Disclosure Day's Steven Spielberg, Emily Blunt & Colman Domingo on Aliens, Empathy & Humanity
Just because a movie is big does not mean that it's great. And even if it's great, that doesn't mean people will see it.
Steven Spielberg has been threading that needle for 50 years, making the Disclosure Day director the founding president of an elite club of visionaries who make crowd-pleasing, blockbuster spectacles that are also great films.
And yet, he told E! News, “I never think anything is genius. That's the last thing I think about. I mean, I start with, ‘Is this gonna work at all? Is anybody gonna buy this?’”
In that vein, Spielberg movies have grossed more than $10.7 billion, making him the most commercially successful director ever, and he's won three Oscars (two for directing) en route to securing an EGOT earlier this year.

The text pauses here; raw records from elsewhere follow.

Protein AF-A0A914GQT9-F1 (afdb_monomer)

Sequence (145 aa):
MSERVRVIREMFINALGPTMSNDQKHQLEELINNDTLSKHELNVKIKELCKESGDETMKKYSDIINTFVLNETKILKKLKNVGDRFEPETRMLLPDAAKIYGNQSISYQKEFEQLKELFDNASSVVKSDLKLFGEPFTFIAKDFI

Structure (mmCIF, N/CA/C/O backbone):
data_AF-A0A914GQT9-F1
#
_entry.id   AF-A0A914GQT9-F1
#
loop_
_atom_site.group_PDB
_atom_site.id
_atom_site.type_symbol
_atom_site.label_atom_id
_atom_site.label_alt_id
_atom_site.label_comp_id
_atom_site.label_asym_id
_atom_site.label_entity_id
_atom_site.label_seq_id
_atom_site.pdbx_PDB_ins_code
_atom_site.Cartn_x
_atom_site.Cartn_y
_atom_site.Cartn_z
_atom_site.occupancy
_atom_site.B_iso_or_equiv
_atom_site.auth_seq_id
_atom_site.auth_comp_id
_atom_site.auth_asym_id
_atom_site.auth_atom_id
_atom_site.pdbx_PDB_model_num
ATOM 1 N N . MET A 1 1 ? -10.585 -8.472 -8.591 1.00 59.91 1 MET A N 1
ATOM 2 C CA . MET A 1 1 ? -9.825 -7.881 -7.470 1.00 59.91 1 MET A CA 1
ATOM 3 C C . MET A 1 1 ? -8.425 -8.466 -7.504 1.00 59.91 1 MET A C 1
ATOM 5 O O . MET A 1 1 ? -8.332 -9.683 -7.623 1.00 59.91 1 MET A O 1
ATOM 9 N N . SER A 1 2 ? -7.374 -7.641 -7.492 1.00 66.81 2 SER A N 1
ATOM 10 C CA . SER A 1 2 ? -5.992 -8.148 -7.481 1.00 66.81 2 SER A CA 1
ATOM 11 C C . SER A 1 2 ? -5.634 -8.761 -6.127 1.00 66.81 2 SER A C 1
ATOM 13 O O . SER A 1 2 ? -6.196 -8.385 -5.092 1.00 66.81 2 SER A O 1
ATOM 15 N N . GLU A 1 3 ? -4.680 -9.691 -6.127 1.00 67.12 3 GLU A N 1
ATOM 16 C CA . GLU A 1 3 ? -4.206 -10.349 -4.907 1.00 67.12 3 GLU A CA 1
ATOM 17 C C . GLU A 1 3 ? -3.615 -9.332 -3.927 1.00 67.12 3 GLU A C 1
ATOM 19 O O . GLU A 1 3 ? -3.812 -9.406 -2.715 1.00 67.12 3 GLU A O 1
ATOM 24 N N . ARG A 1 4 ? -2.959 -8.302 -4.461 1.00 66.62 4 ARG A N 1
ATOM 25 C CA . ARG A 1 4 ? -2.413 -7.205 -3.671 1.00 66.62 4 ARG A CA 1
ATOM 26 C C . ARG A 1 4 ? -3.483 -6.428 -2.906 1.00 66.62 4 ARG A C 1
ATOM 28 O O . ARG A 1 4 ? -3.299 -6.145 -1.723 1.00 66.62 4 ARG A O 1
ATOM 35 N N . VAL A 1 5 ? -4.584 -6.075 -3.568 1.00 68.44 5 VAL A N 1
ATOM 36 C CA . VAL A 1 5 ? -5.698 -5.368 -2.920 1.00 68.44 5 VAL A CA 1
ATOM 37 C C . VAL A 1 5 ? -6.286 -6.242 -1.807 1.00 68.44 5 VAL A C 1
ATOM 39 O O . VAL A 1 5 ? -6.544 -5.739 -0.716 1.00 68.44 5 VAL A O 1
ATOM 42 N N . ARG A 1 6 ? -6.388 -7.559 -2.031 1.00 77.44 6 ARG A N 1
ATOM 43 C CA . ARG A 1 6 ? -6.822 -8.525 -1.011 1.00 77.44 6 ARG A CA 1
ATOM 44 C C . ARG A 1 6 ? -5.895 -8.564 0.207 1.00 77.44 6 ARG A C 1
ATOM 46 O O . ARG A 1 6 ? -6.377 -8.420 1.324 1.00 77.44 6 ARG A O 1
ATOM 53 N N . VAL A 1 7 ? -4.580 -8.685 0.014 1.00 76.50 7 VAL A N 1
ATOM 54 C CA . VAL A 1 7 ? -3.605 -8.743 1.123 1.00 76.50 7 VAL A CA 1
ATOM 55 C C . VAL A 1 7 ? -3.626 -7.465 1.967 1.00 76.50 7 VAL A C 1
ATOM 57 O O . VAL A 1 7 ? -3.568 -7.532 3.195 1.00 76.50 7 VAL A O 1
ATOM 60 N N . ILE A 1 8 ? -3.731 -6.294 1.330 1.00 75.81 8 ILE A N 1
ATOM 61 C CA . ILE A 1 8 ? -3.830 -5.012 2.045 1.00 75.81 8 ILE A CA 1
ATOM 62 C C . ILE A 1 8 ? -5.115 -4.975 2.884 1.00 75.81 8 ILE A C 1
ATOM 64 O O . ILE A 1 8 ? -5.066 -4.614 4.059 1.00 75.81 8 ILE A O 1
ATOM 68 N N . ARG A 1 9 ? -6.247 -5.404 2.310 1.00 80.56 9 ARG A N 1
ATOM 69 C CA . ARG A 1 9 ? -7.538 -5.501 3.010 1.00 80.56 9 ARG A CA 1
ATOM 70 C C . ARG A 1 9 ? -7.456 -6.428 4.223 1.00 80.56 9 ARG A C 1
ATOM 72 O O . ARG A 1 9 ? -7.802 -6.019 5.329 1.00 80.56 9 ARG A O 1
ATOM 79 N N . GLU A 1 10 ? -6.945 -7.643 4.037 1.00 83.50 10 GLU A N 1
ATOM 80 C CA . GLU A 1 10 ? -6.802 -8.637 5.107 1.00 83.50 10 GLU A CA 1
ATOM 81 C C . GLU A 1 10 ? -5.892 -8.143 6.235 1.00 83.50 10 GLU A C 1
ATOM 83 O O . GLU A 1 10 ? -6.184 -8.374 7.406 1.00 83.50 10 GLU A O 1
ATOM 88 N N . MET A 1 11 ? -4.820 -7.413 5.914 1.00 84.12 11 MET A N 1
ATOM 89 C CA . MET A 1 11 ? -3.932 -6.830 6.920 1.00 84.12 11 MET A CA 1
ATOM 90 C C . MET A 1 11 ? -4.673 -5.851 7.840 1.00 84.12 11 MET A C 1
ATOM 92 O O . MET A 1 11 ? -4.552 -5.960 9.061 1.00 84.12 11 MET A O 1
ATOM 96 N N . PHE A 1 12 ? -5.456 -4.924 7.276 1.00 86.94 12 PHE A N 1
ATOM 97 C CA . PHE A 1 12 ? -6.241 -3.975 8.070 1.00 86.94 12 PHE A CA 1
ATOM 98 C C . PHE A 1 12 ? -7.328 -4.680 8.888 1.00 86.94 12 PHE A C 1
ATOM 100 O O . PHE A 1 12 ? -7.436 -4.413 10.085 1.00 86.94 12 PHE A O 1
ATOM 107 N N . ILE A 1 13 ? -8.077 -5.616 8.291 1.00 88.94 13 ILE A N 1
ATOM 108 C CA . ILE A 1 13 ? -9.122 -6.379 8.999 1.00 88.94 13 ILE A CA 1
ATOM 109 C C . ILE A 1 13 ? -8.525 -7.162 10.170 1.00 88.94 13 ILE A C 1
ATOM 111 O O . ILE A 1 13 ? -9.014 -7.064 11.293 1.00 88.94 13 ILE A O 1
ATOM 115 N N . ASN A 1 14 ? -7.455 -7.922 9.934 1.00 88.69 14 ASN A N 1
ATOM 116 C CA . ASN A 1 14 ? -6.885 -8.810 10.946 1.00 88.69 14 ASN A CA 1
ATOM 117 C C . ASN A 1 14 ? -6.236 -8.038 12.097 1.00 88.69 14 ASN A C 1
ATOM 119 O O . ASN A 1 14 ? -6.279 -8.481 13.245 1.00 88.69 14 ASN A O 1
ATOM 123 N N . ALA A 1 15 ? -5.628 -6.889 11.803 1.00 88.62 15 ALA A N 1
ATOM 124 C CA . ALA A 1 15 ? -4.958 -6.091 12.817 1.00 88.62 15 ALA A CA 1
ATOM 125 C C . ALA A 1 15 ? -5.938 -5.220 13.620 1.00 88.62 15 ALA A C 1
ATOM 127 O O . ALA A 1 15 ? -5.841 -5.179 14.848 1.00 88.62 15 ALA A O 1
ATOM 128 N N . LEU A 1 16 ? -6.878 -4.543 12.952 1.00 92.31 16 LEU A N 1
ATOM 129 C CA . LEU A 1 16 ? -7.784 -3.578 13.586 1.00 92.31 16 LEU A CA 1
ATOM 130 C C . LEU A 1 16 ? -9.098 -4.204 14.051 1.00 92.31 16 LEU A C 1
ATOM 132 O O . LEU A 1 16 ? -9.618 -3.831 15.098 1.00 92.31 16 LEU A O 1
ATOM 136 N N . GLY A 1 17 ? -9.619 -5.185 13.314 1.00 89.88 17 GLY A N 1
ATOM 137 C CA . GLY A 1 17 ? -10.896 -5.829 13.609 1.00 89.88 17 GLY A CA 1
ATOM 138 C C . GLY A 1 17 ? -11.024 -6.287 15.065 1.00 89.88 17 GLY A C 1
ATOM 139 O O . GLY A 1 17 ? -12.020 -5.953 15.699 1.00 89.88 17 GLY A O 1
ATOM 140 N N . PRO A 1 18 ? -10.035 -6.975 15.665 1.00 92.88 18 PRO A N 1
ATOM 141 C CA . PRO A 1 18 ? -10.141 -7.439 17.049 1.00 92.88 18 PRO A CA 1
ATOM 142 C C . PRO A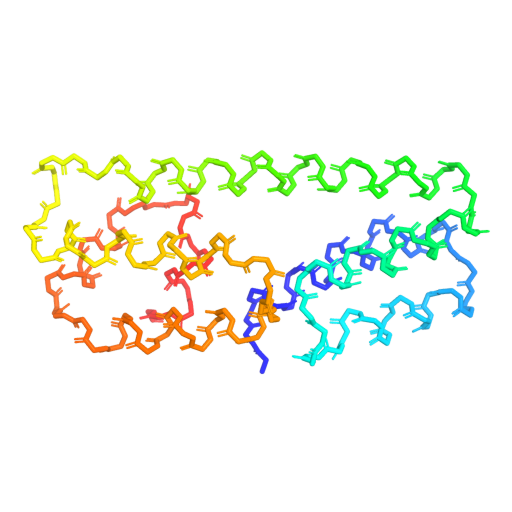 1 18 ? -10.364 -6.343 18.106 1.00 92.88 18 PRO A C 1
ATOM 144 O O . PRO A 1 18 ? -10.824 -6.671 19.195 1.00 92.88 18 PRO A O 1
ATOM 147 N N . THR A 1 19 ? -10.050 -5.076 17.816 1.00 92.12 19 THR A N 1
ATOM 148 C CA . THR A 1 19 ? -10.181 -3.947 18.761 1.00 92.12 19 THR A CA 1
ATOM 149 C C . THR A 1 19 ? -11.346 -3.015 18.432 1.00 92.12 19 THR A C 1
ATOM 151 O O . THR A 1 19 ? -11.537 -2.003 19.100 1.00 92.12 19 THR A O 1
ATOM 154 N N . MET A 1 20 ? -12.130 -3.348 17.408 1.00 93.94 20 MET A N 1
ATOM 155 C CA . MET A 1 20 ? -13.268 -2.566 16.936 1.00 93.94 20 MET A CA 1
ATOM 156 C C . MET A 1 20 ? -14.601 -3.221 17.322 1.00 93.94 20 MET A C 1
ATOM 158 O O . MET A 1 20 ? -14.709 -4.450 17.421 1.00 93.94 20 MET A O 1
ATOM 162 N N . SER A 1 21 ? -15.644 -2.403 17.497 1.00 94.38 21 SER A N 1
ATOM 163 C CA . SER A 1 21 ? -17.026 -2.893 17.608 1.00 94.38 21 SER A CA 1
ATOM 164 C C . SER A 1 21 ? -17.496 -3.534 16.293 1.00 94.38 21 SER A C 1
ATOM 166 O O . SER A 1 21 ? -16.861 -3.377 15.253 1.00 94.38 21 SER A O 1
ATOM 168 N N . ASN A 1 22 ? -18.620 -4.256 16.305 1.00 93.75 22 ASN A N 1
ATOM 169 C CA . ASN A 1 22 ? -19.157 -4.856 15.075 1.00 93.75 22 ASN A CA 1
ATOM 170 C C . ASN A 1 22 ? -19.532 -3.800 14.024 1.00 93.75 22 ASN A C 1
ATOM 172 O O . ASN A 1 22 ? -19.224 -3.989 12.851 1.00 93.75 22 ASN A O 1
ATOM 176 N N . ASP A 1 23 ? -20.105 -2.673 14.448 1.00 94.44 23 ASP A N 1
ATOM 177 C CA . ASP A 1 23 ? -20.438 -1.569 13.543 1.00 94.44 23 ASP A CA 1
ATOM 178 C C . ASP A 1 23 ? -19.169 -0.955 12.936 1.00 94.44 23 ASP A C 1
ATOM 180 O O . ASP A 1 23 ? -19.098 -0.715 11.734 1.00 94.44 23 ASP A O 1
ATOM 184 N N . GLN A 1 24 ? -18.122 -0.774 13.747 1.00 93.75 24 GLN A N 1
ATOM 185 C CA . GLN A 1 24 ? -16.835 -0.249 13.284 1.00 93.75 24 GLN A CA 1
ATOM 186 C C . GLN A 1 24 ? -16.108 -1.226 12.357 1.00 93.75 24 GLN A C 1
ATOM 188 O O . GLN A 1 24 ? -15.501 -0.800 11.381 1.00 93.75 24 GLN A O 1
ATOM 193 N N . LYS A 1 25 ? -16.192 -2.537 12.609 1.00 93.19 25 LYS A N 1
ATOM 194 C CA . LYS A 1 25 ? -15.680 -3.559 11.682 1.00 93.19 25 LYS A CA 1
ATOM 195 C C . LYS A 1 25 ? -16.378 -3.473 10.333 1.00 93.19 25 LYS A C 1
ATOM 197 O O . LYS A 1 25 ? -15.705 -3.519 9.310 1.00 93.19 25 LYS A O 1
ATOM 202 N N . HIS A 1 26 ? -17.699 -3.310 10.334 1.00 93.00 26 HIS A N 1
ATOM 203 C CA . HIS A 1 26 ? -18.456 -3.173 9.098 1.00 93.00 26 HIS A CA 1
ATOM 204 C C . HIS A 1 26 ? -18.046 -1.912 8.328 1.00 93.00 26 HIS A C 1
ATOM 206 O O . HIS A 1 26 ? -17.745 -1.987 7.142 1.00 93.00 26 HIS A O 1
ATOM 212 N N . GLN A 1 27 ? -17.912 -0.775 9.017 1.00 93.62 27 GLN A N 1
ATOM 213 C CA . GLN A 1 27 ? -17.402 0.460 8.412 1.00 93.62 27 GLN A CA 1
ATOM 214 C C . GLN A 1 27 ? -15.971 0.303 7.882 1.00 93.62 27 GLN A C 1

At the same time, the 79-year-old has been making highly personal films, telling the New York Times Magazine ahead of Disclosure Day's June 12 release, "I can't express enough how therapeutic and healthy it is for me to keep doing this job over and over and over again. I work so much out through this process."
And whether it's a movie that demands popcorn—Jaws, Raiders of the Lost Ark, Jurassic Park—or a box of tissues, or both (looking at you, E.T.), Spielberg's reputation as the consummate maker of Hollywood movies that mean something to people is set.
Moviestore/Shutterstock, Universal/Kobal/Shutterstock, Amblin/Universal/Kobal/Shutterstock
The artists he's inspired along the way include Christopher Nolan, who revealed that Spielberg was the first person, other than studio heads, who saw Oppenheimer before it Barben-hammered box office records in the summer of 2023.
After Spielberg reached out for an unrelated matter, "we screened it for him on his own," Nolan shared in a 2024 AP chat with Dune director Denis Villeneuve. "I sat behind him and watched him watch the film. It was an extraordinary experience."